There is a lot of loose talk right now heaping blame and negativity on the toughest, most dedicated fighters against the Harper Tories in the election. The story seems to be that the tough and courageous things they did are the reason Canadian progressives got an election result that was merely good and not great. Instead of thanking and congratulating our most tireless fighters, we are blaming them for things working out imperfectly. In this blog post, I am going to rehearse some of the tiresome points that are being made and offer my take on why these criticisms are unreasonable and counter-productive.

“Those strategic voting web sites and groups just stampeded everybody into voting Liberal. If they hadn’t advocated strategic voting so hard, there wouldn’t have been such a stampede from the NDP to the Liberals in the last weeks.”

In this election, the Dogwood Initiative and LeadNow.ca poured unprecedented energy into polling and a ground game to reach anti-Harper voters and get them to vote strategically for the candidate most likely to defeat the Conservatives in their riding. And, because of the 3-4% Liberal-NDP swing on the final weekend gave some incorrect advice because no pollster captured that final weekend switch, in the same way nobody could capture the swing in the last two days of the 2012 Alberta election.

Supposedly, these organizations should have known this would happen and that there was no need to keep piling up Liberal victories, pushing us into a majority government where the NDP and Greens could not check bad Liberal policy. This is simply unfair. This is always a risk in elections but most elections don’t feature a final weekend switch that pollsters fail to capture. Betting that this election would be like 90% of elections and not like the 10% where this happens was a calculated risk these campaigns took. We—and I say we because I was in on the ground floor of this, writing Logistics of Cooperation back in 2012, before pulling back and letting less divisive figures flog this thing—would have been subject to a whole other round of criticisms if the final weekend swing had been a 3-4% shift to the Tories. Then we’d be being indicted for backing too many NDP long shots instead of too few.
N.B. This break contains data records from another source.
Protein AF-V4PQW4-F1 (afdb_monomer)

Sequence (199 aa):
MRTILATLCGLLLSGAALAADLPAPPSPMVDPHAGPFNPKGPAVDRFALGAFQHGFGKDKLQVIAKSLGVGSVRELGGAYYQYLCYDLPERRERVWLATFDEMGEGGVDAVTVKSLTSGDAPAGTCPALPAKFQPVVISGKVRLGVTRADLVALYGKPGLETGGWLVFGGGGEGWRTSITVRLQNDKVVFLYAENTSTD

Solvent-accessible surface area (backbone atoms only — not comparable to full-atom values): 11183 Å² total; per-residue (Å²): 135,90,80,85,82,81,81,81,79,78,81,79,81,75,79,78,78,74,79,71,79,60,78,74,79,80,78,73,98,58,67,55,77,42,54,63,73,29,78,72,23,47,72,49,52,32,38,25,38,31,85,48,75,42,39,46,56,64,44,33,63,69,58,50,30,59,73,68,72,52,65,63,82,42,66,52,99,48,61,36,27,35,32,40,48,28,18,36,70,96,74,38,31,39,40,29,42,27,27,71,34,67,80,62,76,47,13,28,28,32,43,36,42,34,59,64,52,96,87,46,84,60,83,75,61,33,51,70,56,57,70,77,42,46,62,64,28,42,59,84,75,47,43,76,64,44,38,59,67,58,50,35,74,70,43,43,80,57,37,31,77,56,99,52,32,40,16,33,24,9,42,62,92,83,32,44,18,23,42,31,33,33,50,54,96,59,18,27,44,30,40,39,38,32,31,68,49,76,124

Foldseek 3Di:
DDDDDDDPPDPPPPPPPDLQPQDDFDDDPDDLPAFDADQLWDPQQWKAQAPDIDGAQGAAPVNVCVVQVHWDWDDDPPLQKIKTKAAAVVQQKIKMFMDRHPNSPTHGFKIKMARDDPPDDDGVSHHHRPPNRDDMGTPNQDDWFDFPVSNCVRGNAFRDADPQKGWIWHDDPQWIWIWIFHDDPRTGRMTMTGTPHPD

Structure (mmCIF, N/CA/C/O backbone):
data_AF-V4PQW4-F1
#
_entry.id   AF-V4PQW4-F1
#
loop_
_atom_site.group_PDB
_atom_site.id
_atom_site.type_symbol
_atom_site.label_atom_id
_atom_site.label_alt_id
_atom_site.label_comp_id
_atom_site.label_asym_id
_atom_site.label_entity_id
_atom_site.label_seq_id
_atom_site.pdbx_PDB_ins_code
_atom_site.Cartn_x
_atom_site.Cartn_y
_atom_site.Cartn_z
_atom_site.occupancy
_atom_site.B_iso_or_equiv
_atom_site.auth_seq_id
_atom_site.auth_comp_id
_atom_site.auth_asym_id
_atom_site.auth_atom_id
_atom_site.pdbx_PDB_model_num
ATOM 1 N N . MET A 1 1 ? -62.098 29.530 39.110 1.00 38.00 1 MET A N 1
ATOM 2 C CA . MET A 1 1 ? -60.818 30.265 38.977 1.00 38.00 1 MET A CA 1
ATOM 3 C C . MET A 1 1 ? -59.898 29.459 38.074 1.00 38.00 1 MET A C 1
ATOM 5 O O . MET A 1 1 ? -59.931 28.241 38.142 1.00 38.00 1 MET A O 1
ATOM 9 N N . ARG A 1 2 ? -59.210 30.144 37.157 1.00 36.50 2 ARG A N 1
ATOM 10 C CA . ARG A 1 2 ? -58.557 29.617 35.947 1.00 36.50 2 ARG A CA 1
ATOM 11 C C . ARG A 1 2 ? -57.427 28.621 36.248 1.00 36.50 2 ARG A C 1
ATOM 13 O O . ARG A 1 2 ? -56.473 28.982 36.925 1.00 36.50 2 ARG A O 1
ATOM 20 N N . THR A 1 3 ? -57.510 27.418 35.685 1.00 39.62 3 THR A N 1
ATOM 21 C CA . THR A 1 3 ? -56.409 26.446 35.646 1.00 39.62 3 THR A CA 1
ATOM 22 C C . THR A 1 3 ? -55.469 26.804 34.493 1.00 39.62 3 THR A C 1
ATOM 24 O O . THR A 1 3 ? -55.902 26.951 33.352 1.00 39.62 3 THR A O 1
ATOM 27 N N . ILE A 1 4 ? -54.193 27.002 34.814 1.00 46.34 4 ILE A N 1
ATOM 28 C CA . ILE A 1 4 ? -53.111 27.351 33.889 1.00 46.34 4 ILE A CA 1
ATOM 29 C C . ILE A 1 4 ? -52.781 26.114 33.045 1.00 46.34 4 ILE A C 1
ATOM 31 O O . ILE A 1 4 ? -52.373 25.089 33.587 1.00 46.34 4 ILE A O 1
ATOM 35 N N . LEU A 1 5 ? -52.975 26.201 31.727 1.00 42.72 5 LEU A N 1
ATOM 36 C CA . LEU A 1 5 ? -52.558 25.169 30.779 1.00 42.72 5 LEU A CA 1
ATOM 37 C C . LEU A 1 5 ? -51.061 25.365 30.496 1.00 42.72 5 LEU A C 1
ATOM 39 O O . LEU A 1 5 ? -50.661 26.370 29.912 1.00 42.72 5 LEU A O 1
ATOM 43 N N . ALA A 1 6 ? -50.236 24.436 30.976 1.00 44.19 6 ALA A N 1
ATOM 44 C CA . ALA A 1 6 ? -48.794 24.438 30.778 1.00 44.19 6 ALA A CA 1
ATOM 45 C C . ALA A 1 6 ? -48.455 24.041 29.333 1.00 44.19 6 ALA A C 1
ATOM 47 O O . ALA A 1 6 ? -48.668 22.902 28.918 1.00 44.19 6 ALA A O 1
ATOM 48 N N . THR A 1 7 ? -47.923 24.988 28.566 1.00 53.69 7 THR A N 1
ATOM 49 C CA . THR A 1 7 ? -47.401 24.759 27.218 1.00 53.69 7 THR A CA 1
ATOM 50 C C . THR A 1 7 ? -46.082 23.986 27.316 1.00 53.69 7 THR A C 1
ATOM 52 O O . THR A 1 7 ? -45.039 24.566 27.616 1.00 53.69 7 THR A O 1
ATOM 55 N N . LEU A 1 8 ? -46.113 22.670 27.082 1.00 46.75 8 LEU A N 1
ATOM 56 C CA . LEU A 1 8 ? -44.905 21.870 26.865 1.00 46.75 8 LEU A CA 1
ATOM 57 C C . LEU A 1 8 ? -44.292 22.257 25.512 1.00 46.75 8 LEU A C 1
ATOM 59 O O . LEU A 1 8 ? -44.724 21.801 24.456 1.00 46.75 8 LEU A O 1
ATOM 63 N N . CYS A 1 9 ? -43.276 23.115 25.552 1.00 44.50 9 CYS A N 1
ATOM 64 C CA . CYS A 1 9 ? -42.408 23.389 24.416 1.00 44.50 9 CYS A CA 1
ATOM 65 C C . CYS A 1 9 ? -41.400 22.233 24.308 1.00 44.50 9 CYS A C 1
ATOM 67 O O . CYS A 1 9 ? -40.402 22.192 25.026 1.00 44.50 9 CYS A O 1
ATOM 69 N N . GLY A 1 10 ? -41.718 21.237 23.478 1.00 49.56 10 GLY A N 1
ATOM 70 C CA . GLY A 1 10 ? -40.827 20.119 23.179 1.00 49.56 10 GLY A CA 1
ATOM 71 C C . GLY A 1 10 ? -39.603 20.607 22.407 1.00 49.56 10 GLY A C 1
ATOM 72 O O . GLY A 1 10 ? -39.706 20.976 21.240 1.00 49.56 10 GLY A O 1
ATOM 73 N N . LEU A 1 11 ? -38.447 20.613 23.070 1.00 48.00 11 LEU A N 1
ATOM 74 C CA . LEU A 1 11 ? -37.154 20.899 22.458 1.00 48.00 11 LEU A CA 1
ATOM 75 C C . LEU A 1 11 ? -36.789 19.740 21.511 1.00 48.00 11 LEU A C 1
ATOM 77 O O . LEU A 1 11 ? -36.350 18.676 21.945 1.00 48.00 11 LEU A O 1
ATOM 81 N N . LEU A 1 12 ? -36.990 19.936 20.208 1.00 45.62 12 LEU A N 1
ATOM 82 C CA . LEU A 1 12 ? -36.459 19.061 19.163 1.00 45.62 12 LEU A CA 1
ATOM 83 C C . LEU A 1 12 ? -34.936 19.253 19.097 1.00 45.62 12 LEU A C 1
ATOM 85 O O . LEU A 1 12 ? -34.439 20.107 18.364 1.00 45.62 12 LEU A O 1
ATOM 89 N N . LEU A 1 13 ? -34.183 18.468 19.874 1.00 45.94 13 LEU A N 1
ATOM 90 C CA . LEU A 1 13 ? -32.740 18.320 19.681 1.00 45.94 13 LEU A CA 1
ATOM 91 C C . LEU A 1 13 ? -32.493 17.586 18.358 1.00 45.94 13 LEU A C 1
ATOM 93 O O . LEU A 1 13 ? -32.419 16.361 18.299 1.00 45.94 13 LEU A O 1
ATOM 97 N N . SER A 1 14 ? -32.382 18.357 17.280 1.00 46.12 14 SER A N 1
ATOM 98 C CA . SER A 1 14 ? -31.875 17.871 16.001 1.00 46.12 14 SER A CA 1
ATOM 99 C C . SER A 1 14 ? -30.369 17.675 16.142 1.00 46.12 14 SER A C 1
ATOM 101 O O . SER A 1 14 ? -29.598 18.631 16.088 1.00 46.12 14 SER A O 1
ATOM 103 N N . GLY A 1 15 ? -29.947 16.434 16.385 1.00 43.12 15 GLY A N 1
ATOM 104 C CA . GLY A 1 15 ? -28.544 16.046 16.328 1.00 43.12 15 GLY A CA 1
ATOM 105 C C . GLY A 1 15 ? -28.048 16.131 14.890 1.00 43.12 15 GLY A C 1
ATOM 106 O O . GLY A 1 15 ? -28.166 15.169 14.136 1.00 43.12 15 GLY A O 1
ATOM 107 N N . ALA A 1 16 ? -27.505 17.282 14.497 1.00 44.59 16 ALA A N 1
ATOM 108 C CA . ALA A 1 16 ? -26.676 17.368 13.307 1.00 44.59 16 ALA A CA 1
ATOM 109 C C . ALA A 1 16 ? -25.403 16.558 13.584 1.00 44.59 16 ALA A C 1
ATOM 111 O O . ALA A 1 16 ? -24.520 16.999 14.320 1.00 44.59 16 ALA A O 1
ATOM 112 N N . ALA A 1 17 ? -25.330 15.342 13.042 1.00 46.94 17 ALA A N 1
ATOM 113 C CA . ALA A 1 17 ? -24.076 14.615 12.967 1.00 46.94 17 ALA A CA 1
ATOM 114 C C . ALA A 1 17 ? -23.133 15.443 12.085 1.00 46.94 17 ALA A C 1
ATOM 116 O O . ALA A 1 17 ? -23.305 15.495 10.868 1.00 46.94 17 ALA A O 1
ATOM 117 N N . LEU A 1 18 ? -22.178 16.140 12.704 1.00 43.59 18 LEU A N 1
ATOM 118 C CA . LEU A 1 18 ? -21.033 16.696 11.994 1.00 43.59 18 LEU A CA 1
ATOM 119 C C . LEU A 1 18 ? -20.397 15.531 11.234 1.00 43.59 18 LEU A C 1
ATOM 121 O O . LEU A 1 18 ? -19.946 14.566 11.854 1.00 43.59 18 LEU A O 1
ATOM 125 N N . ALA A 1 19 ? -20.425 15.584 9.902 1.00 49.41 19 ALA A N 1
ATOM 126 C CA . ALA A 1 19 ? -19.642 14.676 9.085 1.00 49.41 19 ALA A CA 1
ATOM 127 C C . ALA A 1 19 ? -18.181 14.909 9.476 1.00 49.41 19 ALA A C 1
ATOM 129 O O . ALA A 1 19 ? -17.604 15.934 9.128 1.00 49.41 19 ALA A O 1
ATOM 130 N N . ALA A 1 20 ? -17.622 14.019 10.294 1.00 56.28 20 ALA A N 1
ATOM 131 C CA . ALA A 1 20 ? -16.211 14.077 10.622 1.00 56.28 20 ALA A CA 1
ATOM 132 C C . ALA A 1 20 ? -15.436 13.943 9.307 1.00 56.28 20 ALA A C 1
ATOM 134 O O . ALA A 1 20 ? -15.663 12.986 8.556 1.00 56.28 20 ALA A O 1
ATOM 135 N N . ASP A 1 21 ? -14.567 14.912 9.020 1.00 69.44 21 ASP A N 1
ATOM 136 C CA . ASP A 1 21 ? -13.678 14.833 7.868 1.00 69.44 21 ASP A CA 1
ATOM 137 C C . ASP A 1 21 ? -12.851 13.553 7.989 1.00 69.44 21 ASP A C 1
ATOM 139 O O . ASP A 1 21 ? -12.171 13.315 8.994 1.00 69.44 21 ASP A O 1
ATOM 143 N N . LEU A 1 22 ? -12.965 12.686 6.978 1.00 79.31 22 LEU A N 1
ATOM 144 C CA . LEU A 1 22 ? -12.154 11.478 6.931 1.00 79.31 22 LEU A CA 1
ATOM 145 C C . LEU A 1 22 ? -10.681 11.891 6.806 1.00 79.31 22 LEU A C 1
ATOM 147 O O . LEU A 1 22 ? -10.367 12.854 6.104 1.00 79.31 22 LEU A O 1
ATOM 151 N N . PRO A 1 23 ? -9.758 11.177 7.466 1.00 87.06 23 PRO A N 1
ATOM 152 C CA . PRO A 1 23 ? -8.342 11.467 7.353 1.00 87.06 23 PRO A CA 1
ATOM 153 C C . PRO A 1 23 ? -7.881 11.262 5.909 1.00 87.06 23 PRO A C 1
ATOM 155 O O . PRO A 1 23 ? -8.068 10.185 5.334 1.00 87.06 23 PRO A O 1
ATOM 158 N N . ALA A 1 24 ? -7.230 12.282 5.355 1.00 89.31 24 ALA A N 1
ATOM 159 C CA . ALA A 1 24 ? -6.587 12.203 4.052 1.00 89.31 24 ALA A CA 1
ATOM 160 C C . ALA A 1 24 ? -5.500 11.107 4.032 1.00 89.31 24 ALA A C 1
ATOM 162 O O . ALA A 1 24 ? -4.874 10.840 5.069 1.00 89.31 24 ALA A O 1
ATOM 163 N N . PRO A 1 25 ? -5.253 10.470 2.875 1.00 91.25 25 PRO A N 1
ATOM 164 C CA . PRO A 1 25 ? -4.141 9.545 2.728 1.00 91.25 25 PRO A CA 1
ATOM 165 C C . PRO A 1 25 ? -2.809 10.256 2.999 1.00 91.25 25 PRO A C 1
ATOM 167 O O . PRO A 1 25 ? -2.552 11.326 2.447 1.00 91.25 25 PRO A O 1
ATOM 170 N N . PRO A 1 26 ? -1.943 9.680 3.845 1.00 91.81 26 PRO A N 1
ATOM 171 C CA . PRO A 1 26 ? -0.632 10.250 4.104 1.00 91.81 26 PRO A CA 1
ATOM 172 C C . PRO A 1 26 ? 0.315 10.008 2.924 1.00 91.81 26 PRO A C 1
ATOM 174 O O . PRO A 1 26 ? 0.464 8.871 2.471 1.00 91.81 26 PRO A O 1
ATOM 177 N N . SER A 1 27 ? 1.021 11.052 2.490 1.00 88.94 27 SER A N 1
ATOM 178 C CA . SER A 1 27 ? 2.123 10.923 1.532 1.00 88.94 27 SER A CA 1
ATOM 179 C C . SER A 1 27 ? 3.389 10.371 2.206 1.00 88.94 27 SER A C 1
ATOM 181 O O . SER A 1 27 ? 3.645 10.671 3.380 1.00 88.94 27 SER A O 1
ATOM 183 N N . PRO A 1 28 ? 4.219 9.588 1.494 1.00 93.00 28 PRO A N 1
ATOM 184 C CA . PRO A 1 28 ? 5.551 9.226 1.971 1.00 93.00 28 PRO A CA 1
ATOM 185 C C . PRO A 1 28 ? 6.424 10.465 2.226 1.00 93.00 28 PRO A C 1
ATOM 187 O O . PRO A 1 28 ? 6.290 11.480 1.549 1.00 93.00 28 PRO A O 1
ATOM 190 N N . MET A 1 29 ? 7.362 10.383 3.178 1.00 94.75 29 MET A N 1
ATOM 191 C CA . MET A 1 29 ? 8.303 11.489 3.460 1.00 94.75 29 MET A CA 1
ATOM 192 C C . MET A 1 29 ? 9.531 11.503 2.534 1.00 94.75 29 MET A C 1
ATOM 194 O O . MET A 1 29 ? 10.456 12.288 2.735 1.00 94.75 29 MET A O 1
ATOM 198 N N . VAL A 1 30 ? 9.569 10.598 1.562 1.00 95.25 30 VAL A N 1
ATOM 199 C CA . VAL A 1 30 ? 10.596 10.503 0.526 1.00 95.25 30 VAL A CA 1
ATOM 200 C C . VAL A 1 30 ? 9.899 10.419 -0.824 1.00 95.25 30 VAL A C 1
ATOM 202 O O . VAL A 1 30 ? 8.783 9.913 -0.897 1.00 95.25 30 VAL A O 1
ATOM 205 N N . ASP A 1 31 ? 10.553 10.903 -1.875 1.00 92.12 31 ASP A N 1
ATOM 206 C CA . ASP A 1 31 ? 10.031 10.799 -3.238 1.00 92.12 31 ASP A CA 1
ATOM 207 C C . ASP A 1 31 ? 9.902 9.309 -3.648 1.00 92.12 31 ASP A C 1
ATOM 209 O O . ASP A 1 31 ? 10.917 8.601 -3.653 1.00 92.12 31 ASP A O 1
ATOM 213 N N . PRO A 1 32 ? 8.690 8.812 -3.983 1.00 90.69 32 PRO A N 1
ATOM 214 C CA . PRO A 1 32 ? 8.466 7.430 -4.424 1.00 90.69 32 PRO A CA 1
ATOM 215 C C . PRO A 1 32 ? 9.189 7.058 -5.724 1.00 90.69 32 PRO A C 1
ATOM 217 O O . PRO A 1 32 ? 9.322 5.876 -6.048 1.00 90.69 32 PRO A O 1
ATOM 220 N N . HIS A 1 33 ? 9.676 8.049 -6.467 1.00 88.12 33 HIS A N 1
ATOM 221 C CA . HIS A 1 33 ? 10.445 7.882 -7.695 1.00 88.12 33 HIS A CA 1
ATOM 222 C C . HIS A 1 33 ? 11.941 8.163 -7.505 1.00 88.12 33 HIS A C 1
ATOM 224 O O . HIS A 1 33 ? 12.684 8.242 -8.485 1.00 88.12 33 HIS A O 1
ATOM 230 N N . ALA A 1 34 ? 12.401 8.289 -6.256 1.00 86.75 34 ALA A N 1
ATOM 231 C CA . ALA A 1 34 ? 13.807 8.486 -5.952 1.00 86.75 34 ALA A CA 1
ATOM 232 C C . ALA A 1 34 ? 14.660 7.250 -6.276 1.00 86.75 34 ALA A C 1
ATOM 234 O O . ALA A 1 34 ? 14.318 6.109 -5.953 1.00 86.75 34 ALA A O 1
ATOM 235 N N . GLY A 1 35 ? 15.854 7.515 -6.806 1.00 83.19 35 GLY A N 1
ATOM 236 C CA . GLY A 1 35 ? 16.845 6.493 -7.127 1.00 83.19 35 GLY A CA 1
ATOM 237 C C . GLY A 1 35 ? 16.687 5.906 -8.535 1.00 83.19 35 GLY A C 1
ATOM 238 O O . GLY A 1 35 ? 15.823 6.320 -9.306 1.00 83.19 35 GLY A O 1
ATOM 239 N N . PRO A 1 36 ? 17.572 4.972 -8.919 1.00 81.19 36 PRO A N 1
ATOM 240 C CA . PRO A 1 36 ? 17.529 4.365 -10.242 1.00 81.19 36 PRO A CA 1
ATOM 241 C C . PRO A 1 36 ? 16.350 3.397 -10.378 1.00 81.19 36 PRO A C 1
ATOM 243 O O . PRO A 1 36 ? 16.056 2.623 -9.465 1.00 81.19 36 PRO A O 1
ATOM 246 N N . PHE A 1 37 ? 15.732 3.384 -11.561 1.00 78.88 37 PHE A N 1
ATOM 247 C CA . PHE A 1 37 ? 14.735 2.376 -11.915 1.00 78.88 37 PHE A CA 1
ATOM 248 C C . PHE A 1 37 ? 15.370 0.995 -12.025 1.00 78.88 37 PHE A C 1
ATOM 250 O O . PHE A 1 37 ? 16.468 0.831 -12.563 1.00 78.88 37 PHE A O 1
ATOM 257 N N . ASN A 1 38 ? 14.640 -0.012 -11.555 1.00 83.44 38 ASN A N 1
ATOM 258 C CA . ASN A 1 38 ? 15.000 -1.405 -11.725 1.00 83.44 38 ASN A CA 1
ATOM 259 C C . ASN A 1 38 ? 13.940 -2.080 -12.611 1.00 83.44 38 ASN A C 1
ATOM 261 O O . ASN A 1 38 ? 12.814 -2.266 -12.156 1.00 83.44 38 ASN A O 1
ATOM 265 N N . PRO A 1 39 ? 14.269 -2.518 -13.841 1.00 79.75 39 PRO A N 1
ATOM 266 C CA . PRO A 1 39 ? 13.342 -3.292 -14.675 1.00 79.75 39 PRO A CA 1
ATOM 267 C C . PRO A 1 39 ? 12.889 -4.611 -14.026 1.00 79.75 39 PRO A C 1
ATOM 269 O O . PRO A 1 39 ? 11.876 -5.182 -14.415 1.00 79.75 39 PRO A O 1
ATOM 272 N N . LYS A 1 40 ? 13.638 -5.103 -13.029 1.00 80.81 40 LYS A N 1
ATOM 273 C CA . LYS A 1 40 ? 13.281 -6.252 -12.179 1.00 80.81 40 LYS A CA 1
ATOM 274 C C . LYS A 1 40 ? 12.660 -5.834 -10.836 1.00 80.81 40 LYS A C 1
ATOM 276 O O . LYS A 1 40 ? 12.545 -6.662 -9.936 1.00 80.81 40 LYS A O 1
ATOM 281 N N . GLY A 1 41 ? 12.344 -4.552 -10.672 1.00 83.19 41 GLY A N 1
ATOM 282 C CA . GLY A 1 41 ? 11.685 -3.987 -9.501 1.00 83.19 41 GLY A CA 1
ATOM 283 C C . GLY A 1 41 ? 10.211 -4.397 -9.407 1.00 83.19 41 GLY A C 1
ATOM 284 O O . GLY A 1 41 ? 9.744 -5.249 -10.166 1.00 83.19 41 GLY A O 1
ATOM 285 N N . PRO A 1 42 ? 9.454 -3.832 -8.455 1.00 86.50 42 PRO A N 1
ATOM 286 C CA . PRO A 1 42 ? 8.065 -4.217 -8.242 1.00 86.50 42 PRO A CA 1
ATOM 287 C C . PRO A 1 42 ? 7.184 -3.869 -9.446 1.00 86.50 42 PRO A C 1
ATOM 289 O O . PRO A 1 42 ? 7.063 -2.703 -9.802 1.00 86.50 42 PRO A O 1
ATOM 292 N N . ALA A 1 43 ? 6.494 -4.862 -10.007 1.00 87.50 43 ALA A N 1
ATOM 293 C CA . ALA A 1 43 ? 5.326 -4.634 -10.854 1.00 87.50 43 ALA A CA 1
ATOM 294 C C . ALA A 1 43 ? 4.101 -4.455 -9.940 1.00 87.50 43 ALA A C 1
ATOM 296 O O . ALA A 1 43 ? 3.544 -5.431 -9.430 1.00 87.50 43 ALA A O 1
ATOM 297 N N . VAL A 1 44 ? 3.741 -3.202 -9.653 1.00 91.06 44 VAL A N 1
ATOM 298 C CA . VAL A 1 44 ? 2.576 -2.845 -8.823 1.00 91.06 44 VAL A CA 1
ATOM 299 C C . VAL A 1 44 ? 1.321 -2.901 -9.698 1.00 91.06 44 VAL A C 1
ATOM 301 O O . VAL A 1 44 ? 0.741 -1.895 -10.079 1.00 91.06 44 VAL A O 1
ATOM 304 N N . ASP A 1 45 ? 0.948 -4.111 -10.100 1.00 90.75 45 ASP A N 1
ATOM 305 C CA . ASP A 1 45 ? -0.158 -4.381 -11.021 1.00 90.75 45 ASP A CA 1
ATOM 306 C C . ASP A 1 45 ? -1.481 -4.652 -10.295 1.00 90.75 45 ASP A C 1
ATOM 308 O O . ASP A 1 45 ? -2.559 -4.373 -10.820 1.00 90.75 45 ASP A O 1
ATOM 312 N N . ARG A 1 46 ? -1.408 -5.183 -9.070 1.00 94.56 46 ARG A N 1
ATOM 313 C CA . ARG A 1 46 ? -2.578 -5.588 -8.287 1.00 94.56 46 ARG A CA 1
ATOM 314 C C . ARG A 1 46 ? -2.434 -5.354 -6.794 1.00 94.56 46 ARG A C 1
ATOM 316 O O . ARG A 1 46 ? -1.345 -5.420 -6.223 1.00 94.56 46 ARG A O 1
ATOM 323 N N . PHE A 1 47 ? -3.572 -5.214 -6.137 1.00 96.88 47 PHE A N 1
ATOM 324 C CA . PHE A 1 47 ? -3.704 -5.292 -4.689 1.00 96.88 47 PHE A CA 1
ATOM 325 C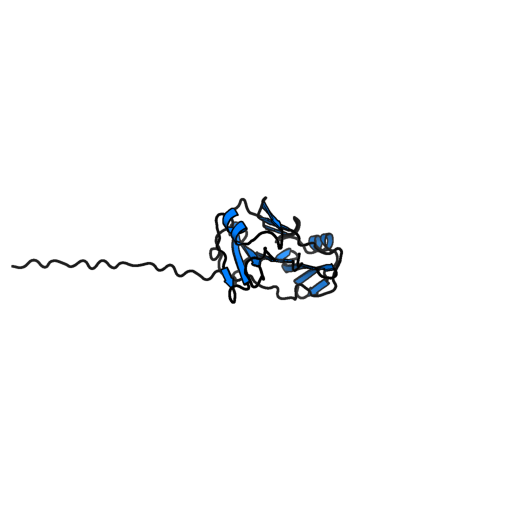 C . PHE A 1 47 ? -4.856 -6.224 -4.322 1.00 96.88 47 PHE A C 1
ATOM 327 O O . PHE A 1 47 ? -5.760 -6.479 -5.114 1.00 96.88 47 PHE A O 1
ATOM 334 N N . ALA A 1 48 ? -4.803 -6.773 -3.116 1.00 97.25 48 ALA A N 1
ATOM 335 C CA . ALA A 1 48 ? -5.825 -7.653 -2.586 1.00 97.25 48 ALA A CA 1
ATOM 336 C C . ALA A 1 48 ? -6.417 -7.071 -1.305 1.00 97.25 48 ALA A C 1
ATOM 338 O O . ALA A 1 48 ? -5.682 -6.601 -0.435 1.00 97.25 48 ALA A O 1
ATOM 339 N N . LEU A 1 49 ? -7.739 -7.157 -1.192 1.00 96.94 49 LEU A N 1
ATOM 340 C CA . LEU A 1 49 ? -8.506 -6.946 0.028 1.00 96.94 49 LEU A CA 1
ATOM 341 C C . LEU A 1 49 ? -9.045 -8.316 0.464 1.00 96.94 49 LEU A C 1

Yeah, there was some wrong guessing and we got an imperfect result. Some dyed-in-the-wool New Democrats have concluded that this means nobody should ever make guesses again about who is going to win their riding, that guessing is, itself, an immoral act, that we should all “vote with our hearts.” Except on Vancouver Island. No Green on Vancouver Island should vote with their heart because… uh… strategic voting is only good when people vote strategically for us, not against us. The New Democrats flogging this nonsense are ungenerous and blinkered in their perspective. Calgary mayor Naheed Nenshi and Alberta Liberal leader David Swann very graciously encouraged strategic votes for Rachel Notley and the NDP in the final days of the Alberta election this year. And much of the Orange Wave in 2011 in Quebec entailed sovereigntists strategically voting for the federalist NDP and centrists strategically voting for the leftist NDP in a desperate bid to turf Stephen Harper.

If NDPers keep rubbishing strategic voting and telling everybody to just follow their heart all the time, my friends and I might just follow our hearts into the soon-to-be-founded Socialist Whiskey Party of BC.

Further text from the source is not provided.